Look through the records below for the line with "ATOM 106 C CA" and the line with "ATOM 128 C CA", then return those lines and all lines between, exactly.

+++ Material for this exercise +++

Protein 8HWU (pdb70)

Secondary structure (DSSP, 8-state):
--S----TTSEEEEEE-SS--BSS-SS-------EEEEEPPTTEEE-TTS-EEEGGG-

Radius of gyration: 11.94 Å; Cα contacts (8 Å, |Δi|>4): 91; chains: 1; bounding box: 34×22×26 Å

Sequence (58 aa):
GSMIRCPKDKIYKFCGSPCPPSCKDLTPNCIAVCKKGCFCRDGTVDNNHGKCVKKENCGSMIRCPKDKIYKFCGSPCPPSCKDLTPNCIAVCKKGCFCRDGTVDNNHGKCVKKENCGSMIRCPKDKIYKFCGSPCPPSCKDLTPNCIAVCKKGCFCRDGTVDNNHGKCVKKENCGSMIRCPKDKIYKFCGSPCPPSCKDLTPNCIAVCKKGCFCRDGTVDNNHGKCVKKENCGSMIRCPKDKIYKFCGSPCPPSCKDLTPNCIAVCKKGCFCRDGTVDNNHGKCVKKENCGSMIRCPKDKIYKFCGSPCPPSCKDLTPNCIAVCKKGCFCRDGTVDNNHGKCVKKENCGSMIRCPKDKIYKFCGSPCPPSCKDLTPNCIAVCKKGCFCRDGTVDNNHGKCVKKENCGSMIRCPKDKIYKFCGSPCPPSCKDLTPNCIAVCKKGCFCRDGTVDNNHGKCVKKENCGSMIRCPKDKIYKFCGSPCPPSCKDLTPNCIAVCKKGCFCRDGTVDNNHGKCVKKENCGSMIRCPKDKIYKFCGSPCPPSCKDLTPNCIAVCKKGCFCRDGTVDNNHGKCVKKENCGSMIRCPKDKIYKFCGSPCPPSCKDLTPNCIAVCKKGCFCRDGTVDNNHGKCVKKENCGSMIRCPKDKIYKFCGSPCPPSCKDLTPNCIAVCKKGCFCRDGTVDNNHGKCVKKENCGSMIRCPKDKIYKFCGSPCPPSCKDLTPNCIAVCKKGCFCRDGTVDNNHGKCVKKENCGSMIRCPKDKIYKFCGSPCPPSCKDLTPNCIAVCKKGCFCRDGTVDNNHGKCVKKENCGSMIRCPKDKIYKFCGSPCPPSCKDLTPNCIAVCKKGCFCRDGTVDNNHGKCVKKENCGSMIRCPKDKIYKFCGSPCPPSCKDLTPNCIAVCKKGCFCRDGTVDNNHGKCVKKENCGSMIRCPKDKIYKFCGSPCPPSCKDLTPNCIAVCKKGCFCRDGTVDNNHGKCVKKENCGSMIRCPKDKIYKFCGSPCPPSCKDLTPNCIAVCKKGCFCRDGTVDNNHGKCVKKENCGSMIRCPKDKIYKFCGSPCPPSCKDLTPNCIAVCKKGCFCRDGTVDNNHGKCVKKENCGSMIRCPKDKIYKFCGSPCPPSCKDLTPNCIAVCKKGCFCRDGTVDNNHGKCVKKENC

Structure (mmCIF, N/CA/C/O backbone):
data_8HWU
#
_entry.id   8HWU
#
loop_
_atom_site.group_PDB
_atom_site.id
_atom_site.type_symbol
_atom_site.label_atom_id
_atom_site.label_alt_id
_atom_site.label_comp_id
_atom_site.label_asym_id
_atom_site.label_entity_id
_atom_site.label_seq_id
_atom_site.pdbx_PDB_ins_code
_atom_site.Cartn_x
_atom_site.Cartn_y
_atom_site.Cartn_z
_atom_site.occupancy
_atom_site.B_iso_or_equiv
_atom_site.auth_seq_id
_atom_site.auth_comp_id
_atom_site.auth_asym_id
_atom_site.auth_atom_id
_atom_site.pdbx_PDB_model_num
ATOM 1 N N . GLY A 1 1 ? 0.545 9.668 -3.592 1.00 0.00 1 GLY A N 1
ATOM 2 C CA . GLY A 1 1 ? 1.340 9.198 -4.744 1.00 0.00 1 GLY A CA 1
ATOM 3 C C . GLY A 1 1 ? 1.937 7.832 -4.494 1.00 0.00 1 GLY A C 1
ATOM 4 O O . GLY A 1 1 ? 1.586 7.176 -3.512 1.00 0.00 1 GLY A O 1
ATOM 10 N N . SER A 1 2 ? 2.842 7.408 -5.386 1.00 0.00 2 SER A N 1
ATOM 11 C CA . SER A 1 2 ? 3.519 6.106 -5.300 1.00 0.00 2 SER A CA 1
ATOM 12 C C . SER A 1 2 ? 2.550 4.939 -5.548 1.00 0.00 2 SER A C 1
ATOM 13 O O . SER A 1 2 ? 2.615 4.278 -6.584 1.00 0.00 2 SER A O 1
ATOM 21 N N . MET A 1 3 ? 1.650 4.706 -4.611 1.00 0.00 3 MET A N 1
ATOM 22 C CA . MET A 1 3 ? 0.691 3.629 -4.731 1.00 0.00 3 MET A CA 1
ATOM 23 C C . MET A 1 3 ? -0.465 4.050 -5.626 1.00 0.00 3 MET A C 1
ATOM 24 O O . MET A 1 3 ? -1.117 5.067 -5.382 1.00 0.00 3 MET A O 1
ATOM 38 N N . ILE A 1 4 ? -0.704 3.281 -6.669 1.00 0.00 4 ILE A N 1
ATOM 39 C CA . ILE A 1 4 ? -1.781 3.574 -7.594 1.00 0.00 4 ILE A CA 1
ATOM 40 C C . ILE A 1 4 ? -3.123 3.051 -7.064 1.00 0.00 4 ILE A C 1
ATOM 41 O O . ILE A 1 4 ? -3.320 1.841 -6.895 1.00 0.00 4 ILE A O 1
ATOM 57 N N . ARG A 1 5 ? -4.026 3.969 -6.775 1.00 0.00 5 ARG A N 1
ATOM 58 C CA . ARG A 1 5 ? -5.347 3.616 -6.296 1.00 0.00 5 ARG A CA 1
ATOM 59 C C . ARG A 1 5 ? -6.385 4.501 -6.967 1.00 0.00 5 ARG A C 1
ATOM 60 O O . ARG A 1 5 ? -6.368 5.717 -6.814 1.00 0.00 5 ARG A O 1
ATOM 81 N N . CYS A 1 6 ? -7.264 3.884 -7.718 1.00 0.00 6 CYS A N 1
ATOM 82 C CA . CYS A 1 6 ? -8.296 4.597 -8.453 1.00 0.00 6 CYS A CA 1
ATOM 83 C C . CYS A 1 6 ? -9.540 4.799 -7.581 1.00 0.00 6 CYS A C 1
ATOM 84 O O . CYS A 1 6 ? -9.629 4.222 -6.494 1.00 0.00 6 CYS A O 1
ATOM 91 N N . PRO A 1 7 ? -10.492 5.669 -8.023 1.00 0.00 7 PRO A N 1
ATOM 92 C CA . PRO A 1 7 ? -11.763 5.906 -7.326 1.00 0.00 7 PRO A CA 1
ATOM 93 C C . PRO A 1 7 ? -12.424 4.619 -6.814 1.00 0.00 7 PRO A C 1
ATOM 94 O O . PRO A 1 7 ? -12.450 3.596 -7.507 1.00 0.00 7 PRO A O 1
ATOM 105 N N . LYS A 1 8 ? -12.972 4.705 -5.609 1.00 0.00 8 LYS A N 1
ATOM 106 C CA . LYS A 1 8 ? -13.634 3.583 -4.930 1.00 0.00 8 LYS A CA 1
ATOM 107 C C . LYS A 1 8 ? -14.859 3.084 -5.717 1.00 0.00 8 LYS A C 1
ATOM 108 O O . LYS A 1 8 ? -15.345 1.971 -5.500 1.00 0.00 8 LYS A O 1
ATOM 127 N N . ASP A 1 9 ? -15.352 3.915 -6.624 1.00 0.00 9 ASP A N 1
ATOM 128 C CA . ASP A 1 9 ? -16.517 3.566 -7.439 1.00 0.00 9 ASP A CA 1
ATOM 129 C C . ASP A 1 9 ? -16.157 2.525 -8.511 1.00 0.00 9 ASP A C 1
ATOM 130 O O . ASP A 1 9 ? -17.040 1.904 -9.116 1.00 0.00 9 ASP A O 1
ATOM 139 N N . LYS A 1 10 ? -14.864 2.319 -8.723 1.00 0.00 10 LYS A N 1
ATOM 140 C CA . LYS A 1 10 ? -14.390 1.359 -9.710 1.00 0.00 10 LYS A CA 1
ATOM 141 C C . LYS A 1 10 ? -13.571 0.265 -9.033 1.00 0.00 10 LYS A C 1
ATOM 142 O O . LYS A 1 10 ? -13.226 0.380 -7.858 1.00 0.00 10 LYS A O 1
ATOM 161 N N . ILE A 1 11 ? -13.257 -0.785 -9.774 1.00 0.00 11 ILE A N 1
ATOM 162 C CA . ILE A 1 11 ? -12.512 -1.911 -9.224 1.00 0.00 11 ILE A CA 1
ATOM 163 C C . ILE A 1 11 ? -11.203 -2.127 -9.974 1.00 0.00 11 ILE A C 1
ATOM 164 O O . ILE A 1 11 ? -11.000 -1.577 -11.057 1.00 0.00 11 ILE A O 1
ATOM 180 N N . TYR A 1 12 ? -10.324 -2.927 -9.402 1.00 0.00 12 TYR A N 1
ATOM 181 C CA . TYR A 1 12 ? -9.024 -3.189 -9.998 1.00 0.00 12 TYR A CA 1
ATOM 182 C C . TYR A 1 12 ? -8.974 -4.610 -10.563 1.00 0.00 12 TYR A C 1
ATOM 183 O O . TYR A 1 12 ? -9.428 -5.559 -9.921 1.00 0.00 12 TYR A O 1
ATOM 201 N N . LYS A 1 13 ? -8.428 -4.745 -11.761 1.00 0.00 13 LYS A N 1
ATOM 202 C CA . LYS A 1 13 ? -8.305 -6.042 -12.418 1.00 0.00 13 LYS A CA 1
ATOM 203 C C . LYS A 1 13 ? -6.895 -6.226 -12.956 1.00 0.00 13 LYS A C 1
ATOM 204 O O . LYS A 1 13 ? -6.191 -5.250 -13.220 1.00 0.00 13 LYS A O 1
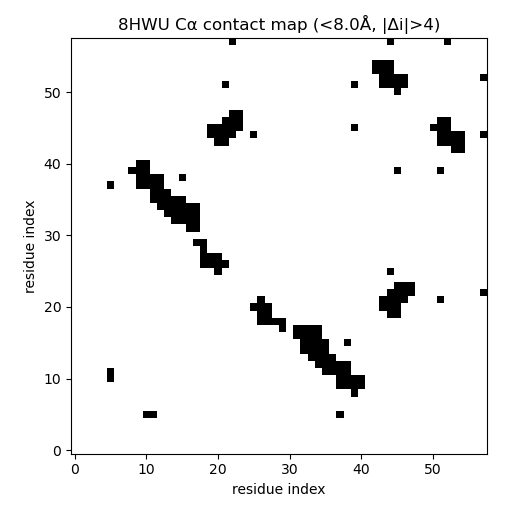ATOM 223 N N . PHE A 1 14 ? -6.485 -7.471 -13.102 1.00 0.00 14 PHE A N 1
ATOM 224 C CA . PHE A 1 14 ? -5.185 -7.787 -13.674 1.00 0.00 14 PHE A CA 1
ATOM 225 C C . PHE A 1 14 ? -5.362 -8.233 -15.111 1.00 0.00 14 PHE A C 1
ATOM 226 O O . PHE A 1 14 ? -4.463 -8.104 -15.938 1.00 0.00 14 PHE A O 1
ATOM 243 N N . CYS A 1 15 ? -6.530 -8.763 -15.395 1.00 0.00 15 CYS A N 1
ATOM 244 C CA . CYS A 1 15 ? -6.889 -9.154 -16.731 1.00 0.00 15 CYS A CA 1
ATOM 245 C C . CYS A 1 15 ? -8.303 -8.708 -17.013 1.00 0.00 15 CYS A C 1
ATOM 246 O O . CYS A 1 15 ? -9.263 -9.249 -16.455 1.00 0.00 15 CYS A O 1
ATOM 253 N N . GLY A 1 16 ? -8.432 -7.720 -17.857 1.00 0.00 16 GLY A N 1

+++

Expected answer
ATOM 106 C CA . LYS A 1 8 ? -13.634 3.583 -4.930 1.00 0.00 8 LYS A CA 1
ATOM 107 C C . LYS A 1 8 ? -14.859 3.084 -5.717 1.00 0.00 8 LYS A C 1
ATOM 108 O O . LYS A 1 8 ? -15.345 1.971 -5.500 1.00 0.00 8 LYS A O 1
ATOM 127 N N . ASP A 1 9 ? -15.352 3.915 -6.624 1.00 0.00 9 ASP A N 1
ATOM 128 C CA . ASP A 1 9 ? -16.517 3.566 -7.439 1.00 0.00 9 ASP A CA 1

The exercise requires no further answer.